From the list of layer 2 protocols at [cisco], we can see that
PPP has the value 24:
NAME Selector ID
ppp 24
So, in the case of layer 2 protocol PPP, the Classification
Engine ID is 12 while the Selector ID has the value 24.
Therefore the Application Tag is encoded as:
0 1
0 1 2 3 4 5 6 7 8 9 0 1 2 3 4 5
+-+-+-+-+-+-+-+-+-+-+-+-+-+-+-+-+
| 12 | 24 |
+-+-+-+-+-+-+-+-+-+-+-+-+-+-+-+-+
So the Application Tag has the value of 3097. Instead of
representing the Application Tag in hexadecimal format, the
format '12...24' is used for simplicity in the examples below.
Flexible NetFlow creates a Template Record with a few
Information Elements: amongst other things, the Application Tag.
For example:
- sourceIPv4Address (key field)
- destinationIPv4Address (key field)
- ipDiffServCodePoint (key field)
- applicationTag (key field)
<Claise, Aitken, Ben-Dvora> Expires April 16 2011 [Page 13]
Internet-Draft <Export of App. Info. in IPFIX > Oct 2010
- octetTotalCount (non key field)
For example, a Flow Record corresponding to the above Template
Record may contain:
{ sourceIPv4Address=1.1.1.1, destinationIPv4Address=2.2.2.2,
ipDiffServCodePoint=0, applicationTag='12...24',
octetTotalCount=123456 }
The Collector has all the required information to determine that
the application is PPP, because the Application Tag uses a
global and well know registry, ie the IANA protocol number.

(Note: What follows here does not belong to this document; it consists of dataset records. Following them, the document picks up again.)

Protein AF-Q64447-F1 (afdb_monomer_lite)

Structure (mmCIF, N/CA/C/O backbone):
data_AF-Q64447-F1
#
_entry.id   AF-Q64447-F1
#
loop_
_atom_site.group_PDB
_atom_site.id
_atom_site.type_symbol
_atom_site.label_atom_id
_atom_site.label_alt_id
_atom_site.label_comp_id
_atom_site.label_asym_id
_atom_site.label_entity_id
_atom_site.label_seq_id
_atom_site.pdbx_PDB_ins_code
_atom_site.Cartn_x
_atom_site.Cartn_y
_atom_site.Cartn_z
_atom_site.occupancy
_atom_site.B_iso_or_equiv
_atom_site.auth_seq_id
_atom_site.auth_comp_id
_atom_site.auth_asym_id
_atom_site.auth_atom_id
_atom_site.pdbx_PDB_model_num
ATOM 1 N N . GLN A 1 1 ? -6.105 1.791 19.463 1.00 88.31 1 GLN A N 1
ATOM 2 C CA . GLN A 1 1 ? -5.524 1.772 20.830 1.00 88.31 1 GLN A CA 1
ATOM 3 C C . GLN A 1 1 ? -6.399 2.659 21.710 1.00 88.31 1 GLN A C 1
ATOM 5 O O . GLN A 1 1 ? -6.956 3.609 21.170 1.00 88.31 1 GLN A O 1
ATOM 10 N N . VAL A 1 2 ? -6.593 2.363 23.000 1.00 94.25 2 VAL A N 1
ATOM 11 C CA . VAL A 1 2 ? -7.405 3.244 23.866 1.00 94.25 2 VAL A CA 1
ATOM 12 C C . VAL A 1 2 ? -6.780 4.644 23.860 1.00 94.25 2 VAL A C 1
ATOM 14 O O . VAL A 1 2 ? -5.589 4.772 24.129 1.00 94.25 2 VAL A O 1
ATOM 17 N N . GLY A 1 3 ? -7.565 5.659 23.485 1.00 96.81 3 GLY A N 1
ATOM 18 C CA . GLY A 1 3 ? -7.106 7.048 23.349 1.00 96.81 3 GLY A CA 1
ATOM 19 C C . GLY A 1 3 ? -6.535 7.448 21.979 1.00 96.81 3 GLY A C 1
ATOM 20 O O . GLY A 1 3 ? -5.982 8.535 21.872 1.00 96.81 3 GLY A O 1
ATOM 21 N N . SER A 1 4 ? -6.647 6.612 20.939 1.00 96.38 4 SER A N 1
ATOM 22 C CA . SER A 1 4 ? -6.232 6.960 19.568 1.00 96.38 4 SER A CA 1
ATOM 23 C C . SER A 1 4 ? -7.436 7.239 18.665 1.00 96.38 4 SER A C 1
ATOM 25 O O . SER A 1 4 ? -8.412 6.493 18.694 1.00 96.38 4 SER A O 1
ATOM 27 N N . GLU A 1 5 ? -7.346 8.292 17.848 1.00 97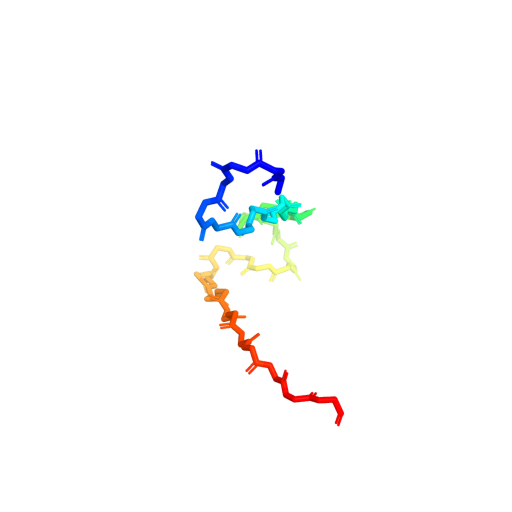.94 5 GLU A N 1
ATOM 28 C CA . GLU A 1 5 ? -8.390 8.709 16.896 1.00 97.94 5 GLU A CA 1
ATOM 29 C C . GLU A 1 5 ? -8.402 7.886 15.600 1.00 97.94 5 GLU A C 1
ATOM 31 O O . GLU A 1 5 ? -9.349 7.958 14.821 1.00 97.94 5 GLU A O 1
ATOM 36 N N . CYS A 1 6 ? -7.349 7.107 15.346 1.00 96.56 6 CYS A N 1
ATOM 37 C CA . CYS A 1 6 ? -7.182 6.363 14.107 1.00 96.56 6 CYS A CA 1
ATOM 38 C C . CYS A 1 6 ? -6.646 4.949 14.351 1.00 96.56 6 CYS A C 1
ATOM 40 O O . CYS A 1 6 ? -6.191 4.585 15.438 1.00 96.56 6 CYS A O 1
ATOM 42 N N . THR A 1 7 ? -6.713 4.131 13.303 1.00 97.00 7 THR A N 1
ATOM 43 C CA . THR A 1 7 ? -6.060 2.822 13.274 1.00 97.00 7 THR A CA 1
ATOM 44 C C . THR A 1 7 ? -4.873 2.891 12.327 1.00 97.00 7 THR A C 1
ATOM 46 O O . THR A 1 7 ? -5.031 3.202 11.150 1.00 97.00 7 THR A O 1
ATOM 49 N N . THR A 1 8 ? -3.684 2.584 12.838 1.00 97.44 8 THR A N 1
ATOM 50 C CA . THR A 1 8 ? -2.463 2.491 12.034 1.00 97.44 8 THR A CA 1
ATOM 51 C C . THR A 1 8 ? -2.260 1.052 11.583 1.00 97.44 8 THR A C 1
ATOM 53 O O . THR A 1 8 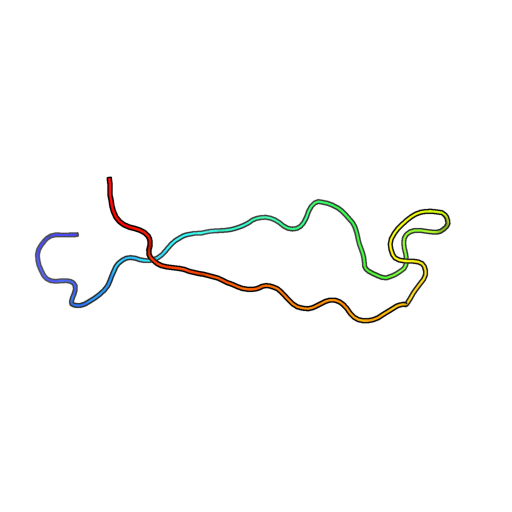? -2.254 0.138 12.406 1.00 97.44 8 THR A O 1
ATOM 56 N N . ILE A 1 9 ? -2.050 0.853 10.282 1.00 97.88 9 ILE A N 1
ATOM 57 C CA . ILE A 1 9 ? -1.693 -0.444 9.701 1.00 97.88 9 ILE A CA 1
ATOM 58 C C . ILE A 1 9 ? -0.273 -0.344 9.143 1.00 97.88 9 ILE A C 1
ATOM 60 O O . ILE A 1 9 ? 0.032 0.547 8.352 1.00 97.88 9 ILE A O 1
ATOM 64 N N . HIS A 1 10 ? 0.598 -1.264 9.553 1.00 98.00 10 HIS A N 1
ATOM 65 C CA . HIS A 1 10 ? 1.977 -1.337 9.077 1.00 98.00 10 HIS A CA 1
ATOM 66 C C . HIS A 1 10 ? 2.072 -2.318 7.904 1.00 98.00 10 HIS A C 1
ATOM 68 O O . HIS A 1 10 ? 2.143 -3.530 8.100 1.00 98.00 10 HIS A O 1
ATOM 74 N N . TYR A 1 11 ? 2.066 -1.790 6.680 1.00 98.19 11 TYR A N 1
ATOM 75 C CA . TYR A 1 11 ? 2.273 -2.579 5.465 1.00 98.19 11 TYR A CA 1
ATOM 76 C C . TYR A 1 11 ? 3.764 -2.754 5.154 1.00 98.19 11 TYR A C 1
ATOM 78 O O . TYR A 1 11 ? 4.554 -1.830 5.339 1.00 98.19 11 TYR A O 1
ATOM 86 N N . ASN A 1 12 ? 4.132 -3.916 4.609 1.00 98.25 12 ASN A N 1
ATOM 87 C CA . ASN A 1 12 ? 5.475 -4.190 4.098 1.00 98.25 12 ASN A CA 1
ATOM 88 C C . ASN A 1 12 ? 5.433 -4.361 2.575 1.00 98.25 12 ASN A C 1
ATOM 90 O O . ASN A 1 12 ? 4.675 -5.181 2.059 1.00 98.25 12 ASN A O 1
ATOM 94 N N . TYR A 1 13 ? 6.277 -3.618 1.858 1.00 98.00 13 TYR A N 1
ATOM 95 C CA . TYR A 1 13 ? 6.477 -3.793 0.419 1.00 98.00 13 TYR A CA 1
ATOM 96 C C . TYR A 1 13 ? 7.660 -4.734 0.188 1.00 98.00 13 TYR A C 1
ATOM 98 O O . TYR A 1 13 ? 8.802 -4.395 0.485 1.00 98.00 13 TYR A O 1
ATOM 106 N N . MET A 1 14 ? 7.382 -5.924 -0.344 1.00 98.12 14 MET A N 1
ATOM 107 C CA . MET A 1 14 ? 8.360 -7.020 -0.404 1.00 98.12 14 MET A CA 1
ATOM 108 C C . MET A 1 14 ? 9.234 -7.025 -1.670 1.00 98.12 14 MET A C 1
ATOM 110 O O . MET A 1 14 ? 10.077 -7.904 -1.822 1.00 98.12 14 MET A O 1
ATOM 114 N N . CYS A 1 15 ? 9.057 -6.064 -2.584 1.00 97.94 15 CYS A N 1
ATOM 115 C CA . CYS A 1 15 ? 9.954 -5.868 -3.726 1.00 97.94 15 CYS A CA 1
ATOM 116 C C . CYS A 1 15 ? 10.278 -4.391 -3.907 1.00 97.94 15 CYS A C 1
ATOM 118 O O . CYS A 1 15 ? 9.403 -3.531 -3.810 1.00 97.94 15 CYS A O 1
ATOM 120 N N . ASN A 1 16 ? 11.526 -4.115 -4.271 1.00 98.06 16 ASN A N 1
ATOM 121 C CA . ASN A 1 16 ? 11.941 -2.798 -4.728 1.00 98.06 16 ASN A CA 1
ATOM 122 C C . ASN A 1 16 ? 11.298 -2.469 -6.082 1.00 98.06 16 ASN A C 1
ATOM 124 O O . ASN A 1 16 ? 11.130 -3.342 -6.935 1.00 98.06 16 ASN A O 1
ATOM 128 N N . SER A 1 17 ? 11.039 -1.188 -6.346 1.00 98.06 17 SER A N 1
ATOM 129 C CA . SER A 1 17 ? 10.575 -0.731 -7.667 1.00 98.06 17 SER A CA 1
ATOM 130 C C . SER A 1 17 ? 11.544 -1.114 -8.797 1.00 98.06 17 SER A C 1
ATOM 132 O O . SER A 1 17 ? 11.128 -1.318 -9.935 1.00 98.06 17 SER A O 1
ATOM 13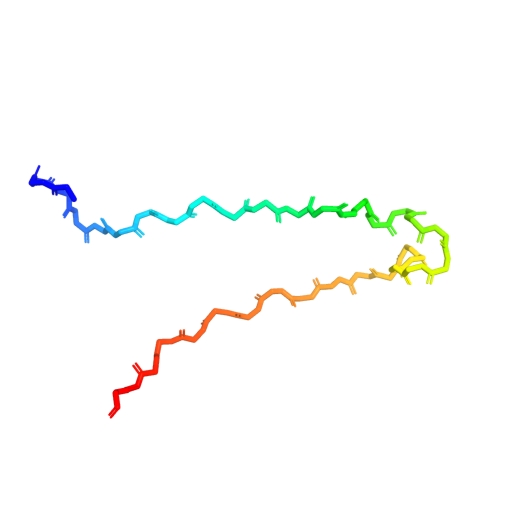4 N N . SER A 1 18 ? 12.833 -1.275 -8.484 1.00 97.81 18 SER A N 1
ATOM 135 C CA . SER A 1 18 ? 13.896 -1.678 -9.407 1.00 97.81 18 SER A CA 1
ATOM 136 C C . SER A 1 18 ? 13.963 -3.178 -9.706 1.00 97.81 18 SER A C 1
ATOM 138 O O . SER A 1 18 ? 14.750 -3.557 -10.572 1.00 97.81 18 SER A O 1
ATOM 140 N N . CYS A 1 19 ? 13.173 -4.024 -9.032 1.00 98.31 19 CYS A N 1
ATOM 141 C CA . CYS A 1 19 ? 13.134 -5.464 -9.293 1.00 98.31 19 CYS A CA 1
ATOM 142 C C . CYS A 1 19 ? 12.895 -5.733 -10.796 1.00 98.31 19 CYS A C 1
ATOM 144 O O . CYS A 1 19 ? 11.793 -5.503 -11.310 1.00 98.31 19 CYS A O 1
ATOM 146 N N . MET A 1 20 ? 13.926 -6.220 -11.498 1.00 98.00 20 MET A N 1
ATOM 147 C CA . MET A 1 20 ? 13.840 -6.653 -12.899 1.00 98.00 20 MET A CA 1
ATOM 148 C C . MET A 1 20 ? 12.883 -7.848 -13.002 1.00 98.00 20 MET A C 1
ATOM 150 O O . MET A 1 20 ? 12.876 -8.708 -12.126 1.00 98.00 20 MET A O 1
ATOM 154 N N . GLY A 1 21 ? 12.039 -7.890 -14.036 1.00 96.00 21 GLY A N 1
ATOM 155 C CA . GLY A 1 21 ? 10.993 -8.918 -14.181 1.00 96.00 21 GLY A CA 1
ATOM 156 C C . GLY A 1 21 ? 9.768 -8.738 -13.270 1.00 96.00 21 GLY A C 1
ATOM 157 O O . GLY A 1 21 ? 8.768 -9.418 -13.467 1.00 96.00 21 GLY A O 1
ATOM 158 N N . GLY A 1 22 ? 9.812 -7.798 -12.319 1.00 96.56 22 GLY A N 1
ATOM 159 C CA . GLY A 1 22 ? 8.674 -7.399 -11.490 1.00 96.56 22 GLY A CA 1
ATOM 160 C C . GLY A 1 22 ? 8.122 -6.035 -11.905 1.00 96.56 22 GLY A C 1
ATOM 161 O O . GLY A 1 22 ? 7.671 -5.825 -13.037 1.00 96.56 22 GLY A O 1
ATOM 162 N N . MET A 1 23 ? 8.188 -5.071 -10.982 1.00 97.94 23 MET A N 1
ATOM 163 C CA . MET A 1 23 ? 7.791 -3.685 -11.259 1.00 97.94 23 MET A CA 1
ATOM 164 C C . MET A 1 23 ? 8.650 -3.048 -12.356 1.00 97.94 23 MET A C 1
ATOM 166 O O . MET A 1 23 ? 8.114 -2.297 -13.168 1.00 97.94 23 MET A O 1
ATOM 170 N N . ASN A 1 24 ? 9.941 -3.395 -12.445 1.00 97.75 24 ASN A N 1
ATOM 171 C CA . ASN A 1 24 ? 10.847 -2.958 -13.511 1.00 97.75 24 ASN A CA 1
ATOM 172 C C . ASN A 1 24 ? 10.827 -1.432 -13.733 1.00 97.75 24 ASN A C 1
ATOM 174 O O . ASN A 1 24 ? 10.635 -0.946 -14.848 1.00 97.75 24 ASN A O 1
ATOM 178 N N . ARG A 1 25 ? 10.979 -0.677 -12.638 1.00 98.00 25 ARG A N 1
ATOM 179 C CA . ARG A 1 25 ? 10.978 0.797 -12.574 1.00 98.00 25 ARG A CA 1
ATOM 180 C C . ARG A 1 25 ? 9.662 1.469 -12.981 1.00 98.00 25 ARG A C 1
ATOM 182 O O . ARG A 1 25 ? 9.634 2.687 -13.136 1.00 98.00 25 ARG A O 1
ATOM 189 N N . ARG A 1 26 ? 8.570 0.716 -13.125 1.00 98.25 26 ARG A N 1
ATOM 190 C CA . ARG A 1 26 ? 7.234 1.286 -13.339 1.00 98.25 26 ARG A CA 1
ATOM 191 C C . ARG A 1 26 ? 6.669 1.797 -12.003 1.00 98.25 26 ARG A C 1
ATOM 193 O O . ARG A 1 26 ? 6.772 1.071 -11.012 1.00 98.25 26 ARG A O 1
ATOM 200 N N . PRO A 1 27 ? 6.095 3.013 -11.950 1.00 97.94 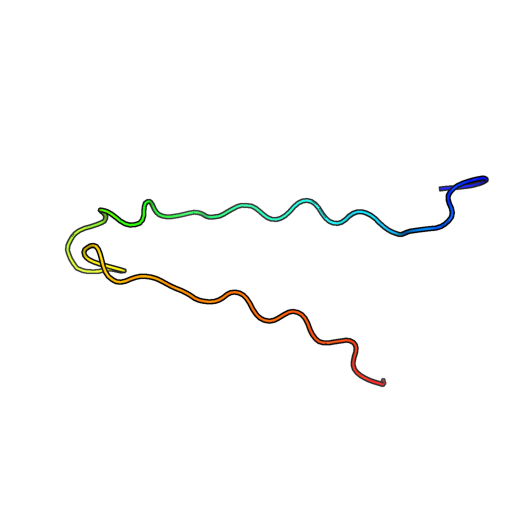27 PRO A N 1
ATOM 201 C CA . PRO A 1 27 ? 5.416 3.504 -10.755 1.00 97.94 27 PRO A CA 1
ATOM 202 C C . PRO A 1 27 ? 4.179 2.648 -10.452 1.00 97.94 27 PRO A C 1
ATOM 204 O O . PRO A 1 27 ? 3.543 2.125 -11.368 1.00 97.94 27 PRO A O 1
ATOM 207 N N . ILE A 1 28 ? 3.843 2.519 -9.169 1.00 97.81 28 ILE A N 1
ATOM 208 C CA . ILE A 1 28 ? 2.670 1.779 -8.694 1.00 97.81 28 ILE A CA 1
ATOM 209 C C . ILE A 1 28 ? 1.769 2.685 -7.859 1.00 97.81 28 ILE A C 1
ATOM 211 O O . ILE A 1 28 ? 2.234 3.659 -7.268 1.00 97.81 28 ILE A O 1
ATOM 215 N N . LEU A 1 29 ? 0.487 2.338 -7.804 1.00 98.50 29 LEU A N 1
ATOM 216 C CA . LEU A 1 29 ? -0.501 2.977 -6.948 1.00 98.50 29 LEU A CA 1
ATOM 217 C C . LEU A 1 29 ? -0.988 1.955 -5.924 1.00 98.50 29 LEU A C 1
ATOM 219 O O . LEU A 1 29 ? -1.423 0.867 -6.297 1.00 98.50 29 LEU A O 1
ATOM 223 N N . THR A 1 30 ? -0.946 2.325 -4.649 1.00 98.06 30 THR A N 1
ATOM 224 C CA . THR A 1 30 ? -1.602 1.564 -3.586 1.00 98.06 30 THR A CA 1
ATOM 225 C C . THR A 1 30 ? -2.963 2.191 -3.330 1.00 98.06 30 THR A C 1
ATOM 227 O O . THR A 1 30 ? -3.043 3.367 -2.978 1.00 98.06 30 THR A O 1
ATOM 230 N N . ILE A 1 31 ? -4.025 1.413 -3.515 1.00 98.19 31 ILE A N 1
ATOM 231 C CA . ILE A 1 31 ? -5.402 1.830 -3.244 1.00 98.19 31 ILE A CA 1
ATOM 232 C C . ILE A 1 31 ? -5.849 1.122 -1.969 1.00 98.19 31 ILE A C 1
ATOM 234 O O . ILE A 1 31 ? -5.720 -0.095 -1.865 1.00 98.19 31 ILE A O 1
ATOM 238 N N . ILE A 1 32 ? -6.347 1.891 -1.004 1.00 98.12 32 ILE A N 1
ATOM 239 C CA . ILE A 1 32 ? -6.902 1.376 0.247 1.00 98.12 32 ILE A CA 1
ATOM 240 C C . ILE A 1 32 ? -8.391 1.714 0.241 1.00 98.12 32 ILE A C 1
ATOM 242 O O . ILE A 1 32 ? -8.752 2.891 0.228 1.00 98.12 32 ILE A O 1
ATOM 246 N N . THR A 1 33 ? -9.239 0.690 0.225 1.00 98.06 33 THR A N 1
ATOM 247 C CA . THR A 1 33 ? -10.697 0.807 0.342 1.00 98.06 33 THR A CA 1
ATOM 248 C C . THR A 1 33 ? -11.152 0.303 1.709 1.00 98.06 33 THR A C 1
ATOM 250 O O . THR A 1 33 ? -10.511 -0.555 2.315 1.00 98.06 33 THR A O 1
ATOM 253 N N . LEU A 1 34 ? -12.244 0.875 2.215 1.00 97.69 34 LEU A N 1
ATOM 254 C CA . LEU A 1 34 ? -12.971 0.363 3.373 1.00 97.69 34 LEU A CA 1
ATOM 255 C C . LEU A 1 34 ? -14.273 -0.239 2.842 1.00 97.69 34 LEU A C 1
ATOM 257 O O . LEU A 1 34 ? -15.096 0.494 2.298 1.00 97.69 34 LEU A O 1
ATOM 261 N N . GLU A 1 35 ? -14.411 -1.554 2.948 1.00 97.00 35 GLU A N 1
ATOM 262 C CA . GLU A 1 35 ? -15.543 -2.317 2.409 1.00 97.00 35 GLU A CA 1
ATOM 263 C C . GLU A 1 35 ? -16.479 -2.767 3.541 1.00 97.00 35 GLU A C 1
ATOM 265 O O . GLU A 1 35 ? -16.094 -2.751 4.717 1.00 97.00 35 GLU A O 1
ATOM 270 N N . ASP A 1 36 ? -17.721 -3.105 3.194 1.00 95.12 36 ASP A N 1
ATOM 271 C CA . ASP A 1 36 ? -18.677 -3.718 4.115 1.00 95.12 36 ASP A CA 1
ATOM 272 C C . ASP A 1 36 ? -18.386 -5.219 4.312 1.00 95.12 36 ASP A C 1
ATOM 274 O O . ASP A 1 36 ? -17.462 -5.781 3.722 1.00 95.12 36 ASP A O 1
ATOM 278 N N . SER A 1 37 ? -19.121 -5.843 5.237 1.00 81.62 37 SER A N 1
ATOM 279 C C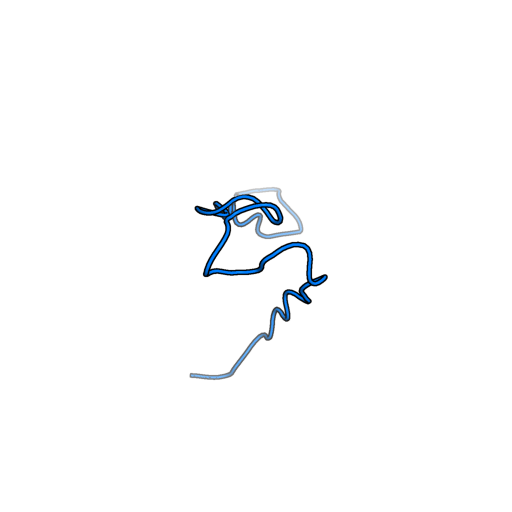A . SER A 1 37 ? -19.019 -7.275 5.556 1.00 81.62 37 SER A CA 1
ATOM 280 C C . SER A 1 37 ? -19.964 -8.127 4.724 1.00 81.62 37 SER A C 1
ATOM 282 O O . SER A 1 37 ? -21.155 -7.737 4.690 1.00 81.62 37 SER A O 1
#

pLDDT: mean 96.86, std 3.08, range [81.62, 98.5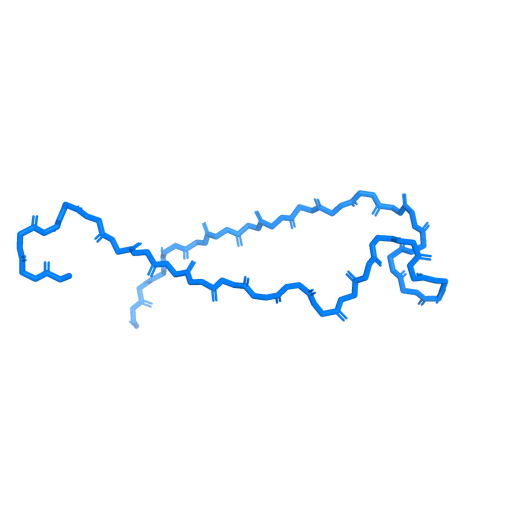]

Organism: Marmota monax (NCBI:txid9995)

Sequence (37 aa):
QVGSECTTIHYNYMCNSSCMGGMNRRPILTIITLEDS

Foldseek 3Di:
DVPDPDDDDDDDDPDDCCPPVPVNVPDDDDDDDDDDD

InterPro domains:
  IPR002117 p53 tumour suppressor family [PTHR11447] (1-36)
  IPR008967 p53-like transcription factor, DNA-binding domain superfamily [SSF49417] (1-37)
  IPR011615 p53, DNA-binding domain [PF00870] (3-36)
  IPR012346 p53/RUNT-type transcription factor, DNA-binding domain superfamily [G3DSA:2.60.40.720] (1-37)
  IPR057064 p53, central conserved site [PS00348] (14-26)

Secondary structure (DSSP, 8-state):
-TT-SS--------S-TT-TTTTTT------------

Radius of gyration: 15.31 Å; chains: 1; bounding box: 33×18×38 Å

The 24 value is globally unique within Cisco Systems for
Classification Engine ID 12, so the Collector can determine
which application is represented by the Application Tag by
loading the registry out of band.
5.2. Example 2: Standardized IANA Layer 3 Protocol
From the list of Classification Engine IDs in Table 1, we can
see that the IANA layer 3 Classification Engine ID is 1:
IANA- 1 The IANA protocol (layer 3) number is
L3 exported in the Selector ID.
See
http://www.iana.org/assignments/protocol-
numbers..
From the list of IANA layer 3 protocols (see [IANA-PROTO]), we
can see that ICMP has the value 1:
Decimal Keyword Protocol Reference
1 ICMP Internet Control Message [RFC792]
So in the case of the standardized IANA layer 3 protocol ICMP,
the Classification Engine ID is 1, and the Selector ID has the
value of 1.
Therefore the Application Tag is encoded as:
0 1
0 1 2 3 4 5 6 7 8 9 0 1 2 3 4 5
+-+-+-+-+-+-+-+-+-+-+-+-+-+-+-+-+
<Claise, Aitken, Ben-Dvora> Expires April 16 2011 [Page 14]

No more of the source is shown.